All4Ɇn wrote:Does anyone have any recommendations on how to make county/municipality maps for an area on Earth?
Don't know if this will satisfy.
Counties:
Counties in England, at least, were based on ancient kingdoms, from before the heptarchy.
The famous "seven leagues" of 7-league-boot fame, was about the distance a person could travel on horseback in a day.
So a kingdom in those days was likely to be about seven leagues or 21 statute miles in radius, about the seat of government.
Maybe you could make your counties be nearish to 21-mile-radius circles, or at least not contain any territory more than a day's ride (or conworldish equivalent) from the county seat?
Municipalities:
Constantine reportedly laid out the boundary of New Rome (aka Constantinople aka Byzantium) by marching all around it in a day.
So in those days the biggest defensible city was whose circumference was about as far as a fairly in-shape fairly well-trained soldier could march all the way around on a fair-to-good day.
Maybe your municipalities should have a circumference of about a day's march?
Not sure what a day's march is, in statute miles or nautical miles or kilometers.
Let's say a day's march is 18 (statute) miles; then set up your municipalities to fit into areas with a circumference or perimeter of 18 miles (or less).
Subdivisions of municipalities:
In the Viet Nam war, the Viet Cong used a principle from Mao Tse-Tung's book, that the field-headquarters during any operation should be where any soldier/guerrilla could trot to it in half-an-hour (or less).
If, like the Mormon founders of Salt Lake City, you want every neighborhood to be defensible itself in case the city's perimeter were breached, you might want to divide your city into defensible neighborhoods with a radius not greater than a half-hour's fast walk or trot; maybe about 1.8 miles? maybe just 1 mile?
Call those "marques" or "barangays" or whatever the right word is. Maybe "sokes"? Maybe just "districts" or "vicinities" or "neighborhoods"? Maybe "wards" or "precincts"?
Maybe you could arrange that each of them contained at least one hundred (or your conlang's or conculture's equivalent) warriors, able-bodied individuals equipped to fight.
Then you could call them "hundreds" or "centuries" or something like.
IMO it makes sense to have judicial precincts (sokes), voting precincts (wards), and civil-defense precincts, all be the same thing. YMMV.
You might try to make sure that each one was also economically independent for at least a minimum amount of time.
Maybe they would be public-school districts, at least for lower grades (primary school and/or elementary school).

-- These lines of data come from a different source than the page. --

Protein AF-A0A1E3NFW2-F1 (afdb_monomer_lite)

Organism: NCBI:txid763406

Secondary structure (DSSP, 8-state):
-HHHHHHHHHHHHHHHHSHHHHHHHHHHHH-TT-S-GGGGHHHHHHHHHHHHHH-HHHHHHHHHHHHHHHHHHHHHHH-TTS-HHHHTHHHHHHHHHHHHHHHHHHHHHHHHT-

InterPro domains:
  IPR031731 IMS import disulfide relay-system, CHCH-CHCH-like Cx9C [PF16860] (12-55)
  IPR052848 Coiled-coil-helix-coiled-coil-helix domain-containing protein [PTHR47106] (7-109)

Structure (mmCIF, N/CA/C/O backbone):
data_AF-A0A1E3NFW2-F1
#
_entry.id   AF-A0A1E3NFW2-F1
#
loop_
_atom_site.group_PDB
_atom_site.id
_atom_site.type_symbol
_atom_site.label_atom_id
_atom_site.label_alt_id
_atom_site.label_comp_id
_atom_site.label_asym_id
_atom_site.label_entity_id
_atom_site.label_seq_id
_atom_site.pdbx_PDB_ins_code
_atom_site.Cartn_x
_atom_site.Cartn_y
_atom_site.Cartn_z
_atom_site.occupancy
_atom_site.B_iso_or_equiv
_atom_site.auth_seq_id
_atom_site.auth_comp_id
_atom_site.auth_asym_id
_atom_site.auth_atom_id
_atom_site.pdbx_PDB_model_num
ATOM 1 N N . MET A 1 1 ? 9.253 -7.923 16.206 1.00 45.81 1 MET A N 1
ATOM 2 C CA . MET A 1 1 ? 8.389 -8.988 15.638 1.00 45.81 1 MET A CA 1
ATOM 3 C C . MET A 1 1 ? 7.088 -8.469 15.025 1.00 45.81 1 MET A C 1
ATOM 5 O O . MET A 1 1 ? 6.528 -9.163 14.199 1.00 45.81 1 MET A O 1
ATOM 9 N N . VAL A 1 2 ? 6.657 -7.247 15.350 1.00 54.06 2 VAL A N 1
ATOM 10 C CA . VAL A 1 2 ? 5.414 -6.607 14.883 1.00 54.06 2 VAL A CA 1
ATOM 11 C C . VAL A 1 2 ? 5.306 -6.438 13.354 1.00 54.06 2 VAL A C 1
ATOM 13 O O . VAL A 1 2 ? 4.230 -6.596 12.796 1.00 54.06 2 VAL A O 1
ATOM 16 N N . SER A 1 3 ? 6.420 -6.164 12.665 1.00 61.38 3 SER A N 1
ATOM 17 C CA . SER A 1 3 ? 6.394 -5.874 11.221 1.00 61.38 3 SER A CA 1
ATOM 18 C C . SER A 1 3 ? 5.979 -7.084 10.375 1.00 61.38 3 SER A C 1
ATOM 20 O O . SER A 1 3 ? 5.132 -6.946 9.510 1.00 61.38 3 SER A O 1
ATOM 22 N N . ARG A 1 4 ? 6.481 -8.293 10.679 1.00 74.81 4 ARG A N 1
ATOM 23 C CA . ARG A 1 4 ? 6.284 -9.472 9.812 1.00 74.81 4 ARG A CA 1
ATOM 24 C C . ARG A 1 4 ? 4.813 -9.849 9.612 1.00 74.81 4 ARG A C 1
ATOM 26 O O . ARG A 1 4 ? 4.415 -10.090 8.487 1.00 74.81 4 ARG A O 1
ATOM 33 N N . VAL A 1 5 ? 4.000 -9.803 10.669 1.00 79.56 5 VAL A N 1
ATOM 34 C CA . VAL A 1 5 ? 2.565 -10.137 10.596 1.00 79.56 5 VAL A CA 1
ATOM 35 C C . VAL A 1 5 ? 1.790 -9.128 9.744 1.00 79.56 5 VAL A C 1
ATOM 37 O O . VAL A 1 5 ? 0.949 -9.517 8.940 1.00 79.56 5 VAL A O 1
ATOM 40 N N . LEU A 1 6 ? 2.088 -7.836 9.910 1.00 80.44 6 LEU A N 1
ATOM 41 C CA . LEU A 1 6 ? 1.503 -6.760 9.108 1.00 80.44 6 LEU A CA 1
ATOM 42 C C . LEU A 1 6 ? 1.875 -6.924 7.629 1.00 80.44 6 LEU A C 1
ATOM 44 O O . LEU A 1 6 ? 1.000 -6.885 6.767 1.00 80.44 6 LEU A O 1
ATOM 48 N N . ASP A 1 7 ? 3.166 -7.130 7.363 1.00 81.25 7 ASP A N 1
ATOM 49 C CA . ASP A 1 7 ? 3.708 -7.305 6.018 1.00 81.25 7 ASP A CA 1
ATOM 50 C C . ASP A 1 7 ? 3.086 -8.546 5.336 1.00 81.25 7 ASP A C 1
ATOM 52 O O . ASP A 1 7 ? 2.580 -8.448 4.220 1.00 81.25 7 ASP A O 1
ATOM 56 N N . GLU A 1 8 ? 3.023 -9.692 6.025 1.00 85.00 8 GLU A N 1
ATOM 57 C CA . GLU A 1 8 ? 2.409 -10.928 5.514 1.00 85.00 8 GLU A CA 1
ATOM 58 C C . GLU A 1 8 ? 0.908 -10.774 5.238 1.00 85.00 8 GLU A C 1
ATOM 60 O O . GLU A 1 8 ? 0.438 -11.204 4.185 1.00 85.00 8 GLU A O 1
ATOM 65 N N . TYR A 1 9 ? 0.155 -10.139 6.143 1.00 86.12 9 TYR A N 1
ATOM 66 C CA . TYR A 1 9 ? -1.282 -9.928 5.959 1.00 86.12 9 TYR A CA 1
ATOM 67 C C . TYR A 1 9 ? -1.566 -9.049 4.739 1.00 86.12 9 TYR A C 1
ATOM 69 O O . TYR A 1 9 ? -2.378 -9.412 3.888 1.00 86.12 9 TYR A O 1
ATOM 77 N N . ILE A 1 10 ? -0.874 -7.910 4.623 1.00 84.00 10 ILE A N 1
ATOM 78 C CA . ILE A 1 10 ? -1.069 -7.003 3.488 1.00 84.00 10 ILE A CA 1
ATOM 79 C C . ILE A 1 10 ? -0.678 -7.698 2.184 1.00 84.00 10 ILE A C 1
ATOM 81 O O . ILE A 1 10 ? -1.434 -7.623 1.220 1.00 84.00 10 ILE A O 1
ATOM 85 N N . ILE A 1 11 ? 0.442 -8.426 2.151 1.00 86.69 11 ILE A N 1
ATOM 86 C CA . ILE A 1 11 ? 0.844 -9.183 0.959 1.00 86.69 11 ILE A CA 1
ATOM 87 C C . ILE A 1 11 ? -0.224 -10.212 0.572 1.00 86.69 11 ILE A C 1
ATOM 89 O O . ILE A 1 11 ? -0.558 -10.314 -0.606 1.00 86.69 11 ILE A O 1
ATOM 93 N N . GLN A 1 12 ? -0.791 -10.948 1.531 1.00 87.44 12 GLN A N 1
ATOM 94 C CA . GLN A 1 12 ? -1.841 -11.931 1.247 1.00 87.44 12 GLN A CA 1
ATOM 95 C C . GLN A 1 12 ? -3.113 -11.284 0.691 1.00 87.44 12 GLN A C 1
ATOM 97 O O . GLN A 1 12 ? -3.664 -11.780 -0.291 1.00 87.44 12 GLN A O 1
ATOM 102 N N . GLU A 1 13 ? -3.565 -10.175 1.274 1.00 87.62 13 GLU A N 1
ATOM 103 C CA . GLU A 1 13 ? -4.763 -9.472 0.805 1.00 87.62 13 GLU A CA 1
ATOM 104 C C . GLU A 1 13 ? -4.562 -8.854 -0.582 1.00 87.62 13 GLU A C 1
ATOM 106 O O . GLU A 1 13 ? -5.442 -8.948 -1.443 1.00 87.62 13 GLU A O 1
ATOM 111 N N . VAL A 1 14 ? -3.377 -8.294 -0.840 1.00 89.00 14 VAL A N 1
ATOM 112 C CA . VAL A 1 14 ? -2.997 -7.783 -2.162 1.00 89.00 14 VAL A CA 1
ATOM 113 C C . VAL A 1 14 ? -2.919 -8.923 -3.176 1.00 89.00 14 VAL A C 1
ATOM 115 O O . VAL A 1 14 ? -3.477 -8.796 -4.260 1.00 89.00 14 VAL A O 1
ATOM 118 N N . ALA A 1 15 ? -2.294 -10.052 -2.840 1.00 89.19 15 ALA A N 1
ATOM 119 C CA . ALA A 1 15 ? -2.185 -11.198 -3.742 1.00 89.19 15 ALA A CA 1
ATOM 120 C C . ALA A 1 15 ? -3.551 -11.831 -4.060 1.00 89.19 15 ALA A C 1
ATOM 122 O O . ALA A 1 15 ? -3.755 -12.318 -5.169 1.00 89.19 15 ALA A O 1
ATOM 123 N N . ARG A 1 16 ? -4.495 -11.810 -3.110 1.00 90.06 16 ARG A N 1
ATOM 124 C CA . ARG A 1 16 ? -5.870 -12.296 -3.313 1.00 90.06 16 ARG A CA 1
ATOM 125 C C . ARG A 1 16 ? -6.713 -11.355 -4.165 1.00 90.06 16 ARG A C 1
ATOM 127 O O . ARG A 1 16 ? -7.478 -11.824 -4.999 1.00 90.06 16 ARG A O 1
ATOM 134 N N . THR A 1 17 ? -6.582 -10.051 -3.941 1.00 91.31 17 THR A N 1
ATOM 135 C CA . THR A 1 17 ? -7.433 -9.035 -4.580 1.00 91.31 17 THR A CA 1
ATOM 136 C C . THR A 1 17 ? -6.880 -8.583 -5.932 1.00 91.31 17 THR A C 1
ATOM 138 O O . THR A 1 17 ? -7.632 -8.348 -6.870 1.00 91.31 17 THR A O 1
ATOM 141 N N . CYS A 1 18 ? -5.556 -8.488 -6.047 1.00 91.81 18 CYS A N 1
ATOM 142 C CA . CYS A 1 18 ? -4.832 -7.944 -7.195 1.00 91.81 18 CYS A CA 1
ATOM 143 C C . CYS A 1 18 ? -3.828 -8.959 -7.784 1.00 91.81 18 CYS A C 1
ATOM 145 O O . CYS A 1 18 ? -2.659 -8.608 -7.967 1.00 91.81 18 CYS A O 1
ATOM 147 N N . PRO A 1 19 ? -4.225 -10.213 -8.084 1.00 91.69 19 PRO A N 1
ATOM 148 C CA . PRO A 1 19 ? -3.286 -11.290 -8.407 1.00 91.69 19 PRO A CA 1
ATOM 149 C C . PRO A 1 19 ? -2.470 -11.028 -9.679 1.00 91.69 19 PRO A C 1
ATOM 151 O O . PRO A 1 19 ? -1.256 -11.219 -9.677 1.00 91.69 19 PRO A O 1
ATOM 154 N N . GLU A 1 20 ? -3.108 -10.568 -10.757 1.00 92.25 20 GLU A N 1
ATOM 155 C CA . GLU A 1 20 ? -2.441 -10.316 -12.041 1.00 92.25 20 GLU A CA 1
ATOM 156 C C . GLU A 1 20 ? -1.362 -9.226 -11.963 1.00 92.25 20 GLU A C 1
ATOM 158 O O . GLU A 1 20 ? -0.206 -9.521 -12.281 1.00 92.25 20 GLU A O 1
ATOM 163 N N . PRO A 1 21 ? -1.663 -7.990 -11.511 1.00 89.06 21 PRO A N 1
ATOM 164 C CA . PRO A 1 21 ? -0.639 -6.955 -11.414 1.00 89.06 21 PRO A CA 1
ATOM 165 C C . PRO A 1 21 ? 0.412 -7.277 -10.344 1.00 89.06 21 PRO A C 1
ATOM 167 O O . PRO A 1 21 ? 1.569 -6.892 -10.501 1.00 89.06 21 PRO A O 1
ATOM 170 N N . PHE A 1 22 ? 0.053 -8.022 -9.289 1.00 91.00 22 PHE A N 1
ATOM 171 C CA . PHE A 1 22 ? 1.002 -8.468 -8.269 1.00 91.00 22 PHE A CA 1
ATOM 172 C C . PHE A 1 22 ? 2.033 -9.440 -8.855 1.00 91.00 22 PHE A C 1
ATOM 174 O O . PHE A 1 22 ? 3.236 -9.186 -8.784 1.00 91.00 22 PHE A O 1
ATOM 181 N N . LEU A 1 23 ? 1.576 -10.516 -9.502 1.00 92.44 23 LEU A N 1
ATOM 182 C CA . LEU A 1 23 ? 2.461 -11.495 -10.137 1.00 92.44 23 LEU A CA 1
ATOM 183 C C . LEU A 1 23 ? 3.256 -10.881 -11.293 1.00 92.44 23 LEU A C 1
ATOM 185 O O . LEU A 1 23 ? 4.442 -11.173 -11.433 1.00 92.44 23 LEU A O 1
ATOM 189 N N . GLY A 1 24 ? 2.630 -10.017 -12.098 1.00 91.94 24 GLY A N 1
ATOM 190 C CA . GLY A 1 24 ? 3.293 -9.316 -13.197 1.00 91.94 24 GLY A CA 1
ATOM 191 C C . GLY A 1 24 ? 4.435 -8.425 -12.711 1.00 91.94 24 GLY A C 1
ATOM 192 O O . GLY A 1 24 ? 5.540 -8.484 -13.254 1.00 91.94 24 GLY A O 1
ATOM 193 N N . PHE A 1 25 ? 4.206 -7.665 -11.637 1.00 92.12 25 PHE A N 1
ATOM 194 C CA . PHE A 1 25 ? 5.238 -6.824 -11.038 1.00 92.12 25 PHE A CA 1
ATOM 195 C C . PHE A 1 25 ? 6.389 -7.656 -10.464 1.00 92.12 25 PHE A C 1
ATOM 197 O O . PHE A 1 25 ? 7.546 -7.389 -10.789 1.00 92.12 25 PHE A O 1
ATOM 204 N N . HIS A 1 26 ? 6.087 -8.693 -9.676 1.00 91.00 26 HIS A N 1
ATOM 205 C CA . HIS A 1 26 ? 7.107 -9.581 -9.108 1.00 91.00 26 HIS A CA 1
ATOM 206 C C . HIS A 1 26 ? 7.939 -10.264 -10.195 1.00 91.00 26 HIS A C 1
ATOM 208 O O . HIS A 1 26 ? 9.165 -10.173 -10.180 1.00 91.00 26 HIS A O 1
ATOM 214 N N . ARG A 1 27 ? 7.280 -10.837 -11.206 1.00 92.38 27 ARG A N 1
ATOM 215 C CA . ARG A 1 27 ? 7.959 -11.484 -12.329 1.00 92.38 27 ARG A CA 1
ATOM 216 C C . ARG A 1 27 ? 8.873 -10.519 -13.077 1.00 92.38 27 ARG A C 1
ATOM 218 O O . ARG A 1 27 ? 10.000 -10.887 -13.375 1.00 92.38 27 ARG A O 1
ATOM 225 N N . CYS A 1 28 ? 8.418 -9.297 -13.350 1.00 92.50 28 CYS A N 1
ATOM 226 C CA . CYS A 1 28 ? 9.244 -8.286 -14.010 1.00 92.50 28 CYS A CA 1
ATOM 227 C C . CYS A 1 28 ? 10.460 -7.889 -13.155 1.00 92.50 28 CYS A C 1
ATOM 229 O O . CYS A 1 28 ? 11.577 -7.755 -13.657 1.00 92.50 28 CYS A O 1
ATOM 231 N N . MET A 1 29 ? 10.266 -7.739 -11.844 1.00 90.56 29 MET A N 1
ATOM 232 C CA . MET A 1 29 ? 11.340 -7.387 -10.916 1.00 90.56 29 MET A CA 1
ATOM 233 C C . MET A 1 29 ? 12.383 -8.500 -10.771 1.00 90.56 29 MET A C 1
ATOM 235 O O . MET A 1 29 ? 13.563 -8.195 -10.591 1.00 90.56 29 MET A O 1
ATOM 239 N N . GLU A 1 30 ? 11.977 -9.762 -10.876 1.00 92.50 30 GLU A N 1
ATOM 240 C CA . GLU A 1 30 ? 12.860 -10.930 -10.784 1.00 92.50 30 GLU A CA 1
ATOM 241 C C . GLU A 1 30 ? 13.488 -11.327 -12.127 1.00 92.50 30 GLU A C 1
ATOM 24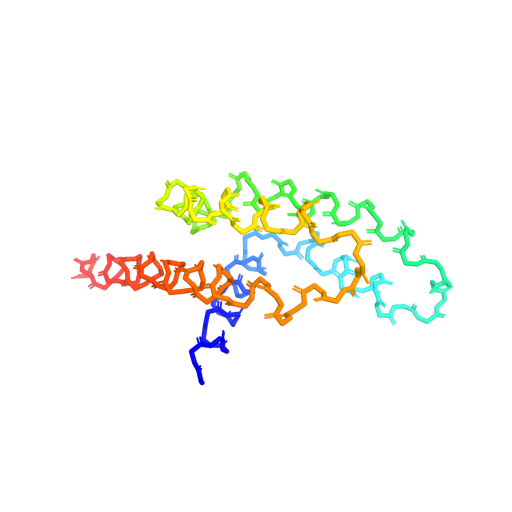3 O O . GLU A 1 30 ? 14.439 -12.109 -12.149 1.00 92.50 30 GLU A O 1
ATOM 248 N N . ASP A 1 31 ? 13.003 -10.775 -13.242 1.00 91.25 31 ASP A N 1
ATOM 249 C CA . ASP A 1 31 ? 13.498 -11.116 -14.570 1.00 91.25 31 ASP A CA 1
ATOM 250 C C . ASP A 1 31 ? 14.953 -10.627 -14.759 1.00 91.25 31 ASP A C 1
ATOM 252 O O . ASP A 1 31 ? 15.227 -9.421 -14.668 1.00 91.25 31 ASP A O 1
ATOM 256 N N . PRO A 1 32 ? 15.910 -11.539 -15.021 1.00 89.50 32 PRO A N 1
ATOM 257 C CA . PRO A 1 32 ? 17.313 -11.183 -15.216 1.00 89.50 32 PRO A CA 1
ATOM 258 C C . PRO A 1 32 ? 17.579 -10.466 -16.549 1.00 89.50 32 PRO A C 1
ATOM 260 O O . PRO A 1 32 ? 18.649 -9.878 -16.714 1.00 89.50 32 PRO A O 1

Maybe they'd each have their own retail market-area.
Maybe they'd each have their own water-well.
You'd want them to be able to withstand a siege for a certain minimum amount of time; at least a day, at most a-year-and-a-day, is my guess.
So they should have walls and gates and towers, though they'd probably be much less impressive than those of the city-as-a-whole.
How to draw the maps?
The need to include certain resources, such as water-wells, would influence the locations and even the shapes of the counties, municipalities, and districts.
The need to be able to reach the headquarters or seat-of-government by horseback or on foot in a certain maximum amount of time, would make the physical ease or difficulty of traveling the ambient terrain, have an influence on the shape and the boundaries of the counties and municipalities and districts.
The need to include a minimum number of able-bodied well-equipped residents would also influence the sizes and shapes of the districts, and probably the municipalities, and maybe even the counties.
So I would include roads; other routes (canals or navigable streams or what-have-you -- do your people brachiate? then include aerial paths); sources of potable water; stores of food; stores of other necessities; arsenals (weapons caches, armor storage, etc.); walls, gates, and towers, as well as ladders or stairs for going up and down them; any physical terrain that makes travel or defense easier or harder (e.g. free-fire-zones or dense thorny hedge-rows or moats or woods that can't be run through or rough ground horses can't cross); locations of law-courts and judges' offices; locations of local law-enforcement stations.
Anything else? I'll be plenty surprised if I've thought of everything.
Oh! Restaurants and cafeterias, in case the power goes out or there's a firewood shortage or the water is contaminated or there's a water-shortage or food needs to be rationed or whatever!
Edit: Actually what I've really done is nothing so sensible, or at least nothing so fitting RL history.
I just divided the globe into "nations" or "countries" about 1800 nautical miles east-west by about 900 nautical miles north-south;
divided those into "states" or "provinces" or "regions" about 150 nautical miles east-west by about 75 nautical miles north-south;
then divided those into "counties" or "townships" about 12.5 nautical miles east-west by about 6.25 nautical miles north-south.
Where population density is high, but either transportation technology is low, or communication technology is low, or surveillance technology is low, it might make sense to divide those "counties" or "townships" into yet smaller "patrols" or "beats" or "neighborhoods" or "blocks"; maybe a bit longer east-west than 1 nautical mile, and a bit wider north-south than half a nautical mile.
As you can tell; that makes no attempt to take the terrain into consideration, nor the resources, nor all those other things I mentioned earlier.